As seen in the drawings, referring first to FIG. 1a and FIG. 1b, well bore apparatus in accordance with the invention is shown as installed in a well casing C extending downwardly in a well bore drilled into or through earth formation F. The well bore apparatus includes a length of running tubing T adapted to contain the various tubular components to be described hereinafter, and to extend to the top of the well bore, where it can be connected with the usual production well head. Included in the tubular structure beneath the tubing T is a tubular seating nipple or body 10 providing a landing seat 11 in which a wireline retrievable, automatic shutoff or safety valve structure V is installed and retained in place by latch means 12. The valve V is of the type adapted to be maintained in an open condition by the application of control fluid pressure through dual control tubing strings 13, which extend from the seating nipple 10 to the top of the well in the annular space between the tubing T and the casing C. These tubings communicate with the automatic safety or shutoff valve V via passage means 14 in the seating nipple, whereby the automatic shutoff valve can be maintained in an open condition, permitting the flow of production fluid upwardly through the well bore apparatus, to the top of the well. However, when the control fluid pressure in the tubing 13 is released, the automatic shutoff valve closes, to shut the well in. Such valves may be either of the wireline retrievable type as generally illustrated herein, or may be of the type incorporated within the tubing structure. An example of such a valve structure is illustrated in U.S. Pat. No. 3,971,438, granted July 27, 1976, in the name of Talmadge L. Crowe, for "Wireline Safety Valve with Split Ball".
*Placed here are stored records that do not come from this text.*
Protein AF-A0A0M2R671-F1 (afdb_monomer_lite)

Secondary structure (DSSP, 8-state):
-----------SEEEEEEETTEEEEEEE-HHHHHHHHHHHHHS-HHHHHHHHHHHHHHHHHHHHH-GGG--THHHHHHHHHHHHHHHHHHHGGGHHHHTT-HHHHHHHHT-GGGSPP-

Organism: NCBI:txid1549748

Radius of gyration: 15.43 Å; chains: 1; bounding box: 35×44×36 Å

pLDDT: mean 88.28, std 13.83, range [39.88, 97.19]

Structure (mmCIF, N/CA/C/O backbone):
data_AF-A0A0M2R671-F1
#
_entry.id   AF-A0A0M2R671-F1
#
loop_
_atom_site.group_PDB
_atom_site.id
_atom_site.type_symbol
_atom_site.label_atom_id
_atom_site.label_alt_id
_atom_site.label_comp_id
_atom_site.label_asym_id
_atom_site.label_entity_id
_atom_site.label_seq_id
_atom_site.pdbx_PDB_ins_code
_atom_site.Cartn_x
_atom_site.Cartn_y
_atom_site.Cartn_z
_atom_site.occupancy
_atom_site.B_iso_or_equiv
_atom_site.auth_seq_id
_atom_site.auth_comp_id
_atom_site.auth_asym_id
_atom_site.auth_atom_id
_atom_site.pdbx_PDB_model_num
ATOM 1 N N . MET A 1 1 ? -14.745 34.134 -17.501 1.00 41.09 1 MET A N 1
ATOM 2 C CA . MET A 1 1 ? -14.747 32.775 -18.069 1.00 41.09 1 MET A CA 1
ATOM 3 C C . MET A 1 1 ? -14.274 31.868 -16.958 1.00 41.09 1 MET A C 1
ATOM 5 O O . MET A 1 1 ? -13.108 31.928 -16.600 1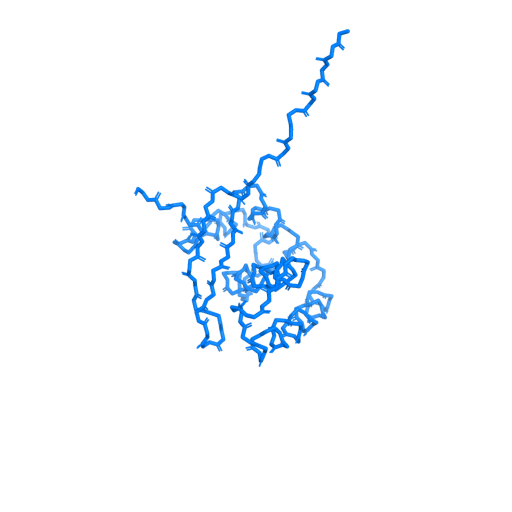.00 41.09 1 MET A O 1
ATOM 9 N N . SER A 1 2 ? -15.217 31.210 -16.292 1.00 39.88 2 SER A N 1
ATOM 10 C CA . SER A 1 2 ? -14.944 30.352 -15.143 1.00 39.88 2 SER A CA 1
ATOM 11 C C . SER A 1 2 ? -14.567 28.971 -15.656 1.00 39.88 2 SER A C 1
ATOM 13 O O . SER A 1 2 ? -15.450 28.193 -16.004 1.00 39.88 2 SER A O 1
ATOM 15 N N . GLU A 1 3 ? -13.276 28.674 -15.716 1.00 41.41 3 GLU A N 1
ATOM 16 C CA . GLU A 1 3 ? -12.792 27.299 -15.819 1.00 41.41 3 GLU A CA 1
ATOM 17 C C . GLU A 1 3 ? -12.509 26.826 -14.395 1.00 41.41 3 GLU A C 1
ATOM 19 O O . GLU A 1 3 ? -11.416 26.956 -13.854 1.00 41.41 3 GLU A O 1
ATOM 24 N N . ASN A 1 4 ? -13.582 26.366 -13.746 1.00 44.69 4 ASN A N 1
ATOM 25 C CA . ASN A 1 4 ? -13.480 25.456 -12.615 1.00 44.69 4 ASN A CA 1
ATOM 26 C C . ASN A 1 4 ? -12.855 24.174 -13.176 1.00 44.69 4 ASN A C 1
ATOM 28 O O . ASN A 1 4 ? -13.574 23.333 -13.718 1.00 44.69 4 ASN A O 1
ATOM 32 N N . GLU A 1 5 ? -11.530 24.055 -13.098 1.00 43.91 5 GLU A N 1
ATOM 33 C CA . GLU A 1 5 ? -10.859 22.776 -13.295 1.00 43.91 5 GLU A CA 1
ATOM 34 C C . GLU A 1 5 ? -11.470 21.783 -12.309 1.00 43.91 5 GLU A C 1
ATOM 36 O O . GLU A 1 5 ? -11.545 22.001 -11.096 1.00 43.91 5 GLU A O 1
ATOM 41 N N . THR A 1 6 ? -12.047 20.750 -12.900 1.00 44.88 6 THR A N 1
ATOM 42 C CA . THR A 1 6 ? -12.810 19.690 -12.274 1.00 44.88 6 THR A CA 1
ATOM 43 C C . THR A 1 6 ? -12.044 19.160 -11.069 1.00 44.88 6 THR A C 1
ATOM 45 O O . THR A 1 6 ? -10.913 18.702 -11.199 1.00 44.88 6 THR A O 1
ATOM 48 N N . LYS A 1 7 ? -12.676 19.250 -9.893 1.00 43.50 7 LYS A N 1
ATOM 49 C CA . LYS A 1 7 ? -12.289 18.537 -8.673 1.00 43.50 7 LYS A CA 1
ATOM 50 C C . LYS A 1 7 ? -11.795 17.147 -9.061 1.00 43.50 7 LYS A C 1
ATOM 52 O O . LYS A 1 7 ? -12.563 16.398 -9.651 1.00 43.50 7 LYS A O 1
ATOM 57 N N . ASP A 1 8 ? -10.550 16.821 -8.732 1.00 47.66 8 ASP A N 1
ATOM 58 C CA . ASP A 1 8 ? -10.033 15.463 -8.842 1.00 47.66 8 ASP A CA 1
ATOM 59 C C . ASP A 1 8 ? -10.886 14.549 -7.960 1.00 47.66 8 ASP A C 1
ATOM 61 O O . ASP A 1 8 ? -10.725 14.480 -6.741 1.00 47.66 8 ASP A O 1
ATOM 65 N N . GLU A 1 9 ? -11.858 13.916 -8.606 1.00 53.38 9 GLU A N 1
ATOM 66 C CA . GLU A 1 9 ? -12.881 13.085 -8.001 1.00 53.38 9 GLU A CA 1
ATOM 67 C C . GLU A 1 9 ? -12.242 11.929 -7.224 1.00 53.38 9 GLU A C 1
ATOM 69 O O . GLU A 1 9 ? -11.304 11.273 -7.693 1.00 53.38 9 GLU A O 1
ATOM 74 N N . GLU A 1 10 ? -12.733 11.808 -5.990 1.00 57.78 10 GLU A N 1
A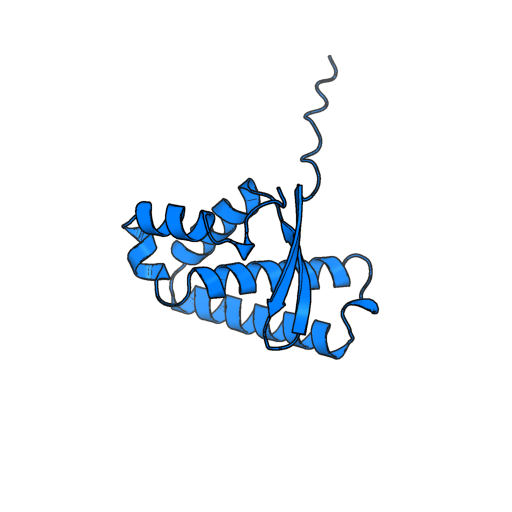TOM 75 C CA . GLU A 1 10 ? -12.994 10.622 -5.176 1.00 57.78 10 GLU A CA 1
ATOM 76 C C . GLU A 1 10 ? -12.377 9.297 -5.649 1.00 57.78 10 GLU A C 1
ATOM 78 O O . GLU A 1 10 ? -12.417 8.915 -6.820 1.00 57.78 10 GLU A O 1
ATOM 83 N N . PHE A 1 11 ? -11.824 8.552 -4.692 1.00 66.12 11 PHE A N 1
ATOM 84 C CA . PHE A 1 11 ? -11.485 7.151 -4.896 1.00 66.12 11 PHE A CA 1
ATOM 85 C C . PHE A 1 11 ? -12.626 6.418 -5.617 1.00 66.12 11 PHE A C 1
ATOM 87 O O . PHE A 1 11 ? -13.799 6.594 -5.304 1.00 66.12 11 PHE A O 1
ATOM 94 N N . SER A 1 12 ? -12.264 5.646 -6.634 1.00 81.62 12 SER A N 1
ATOM 95 C CA . SER A 1 12 ? -13.183 5.116 -7.635 1.00 81.62 12 SER A CA 1
ATOM 96 C C . SER A 1 12 ? -13.908 3.847 -7.176 1.00 81.62 12 SER A C 1
ATOM 98 O O . SER A 1 12 ? -14.990 3.560 -7.678 1.00 81.62 12 SER A O 1
ATOM 100 N N . TRP A 1 13 ? -13.333 3.078 -6.248 1.00 90.56 13 TRP A N 1
ATOM 101 C CA . TRP A 1 13 ? -13.998 1.956 -5.576 1.00 90.56 13 TRP A CA 1
ATOM 102 C C . TRP A 1 13 ? -13.277 1.603 -4.274 1.00 90.56 13 TRP A C 1
ATOM 104 O O . TRP A 1 13 ? -12.117 1.962 -4.081 1.00 90.56 13 TRP A O 1
ATOM 114 N N . ASP A 1 14 ? -13.945 0.837 -3.417 1.00 91.56 14 ASP A N 1
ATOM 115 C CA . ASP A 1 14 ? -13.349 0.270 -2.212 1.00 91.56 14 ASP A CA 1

The control tubing string or strings 13, being external of the upwardly extended tubing string T, pose difficulties in operations involving the mechanical setting of packers or releasing of sealing assemblies within the tubular structure below the safety valve seating nipple, particularly in the case of very crooked or deviated bore holes, wherein rotative manipulation of the tubing string can cause damage to the control tubing 13.
Accordingly, within the tubular structure below the valve seating nipple 10 is a long tubing seal assembly S, adapted, as will be later described, to be released in response to applied fluid pressure, without manipulation of the tubing string T.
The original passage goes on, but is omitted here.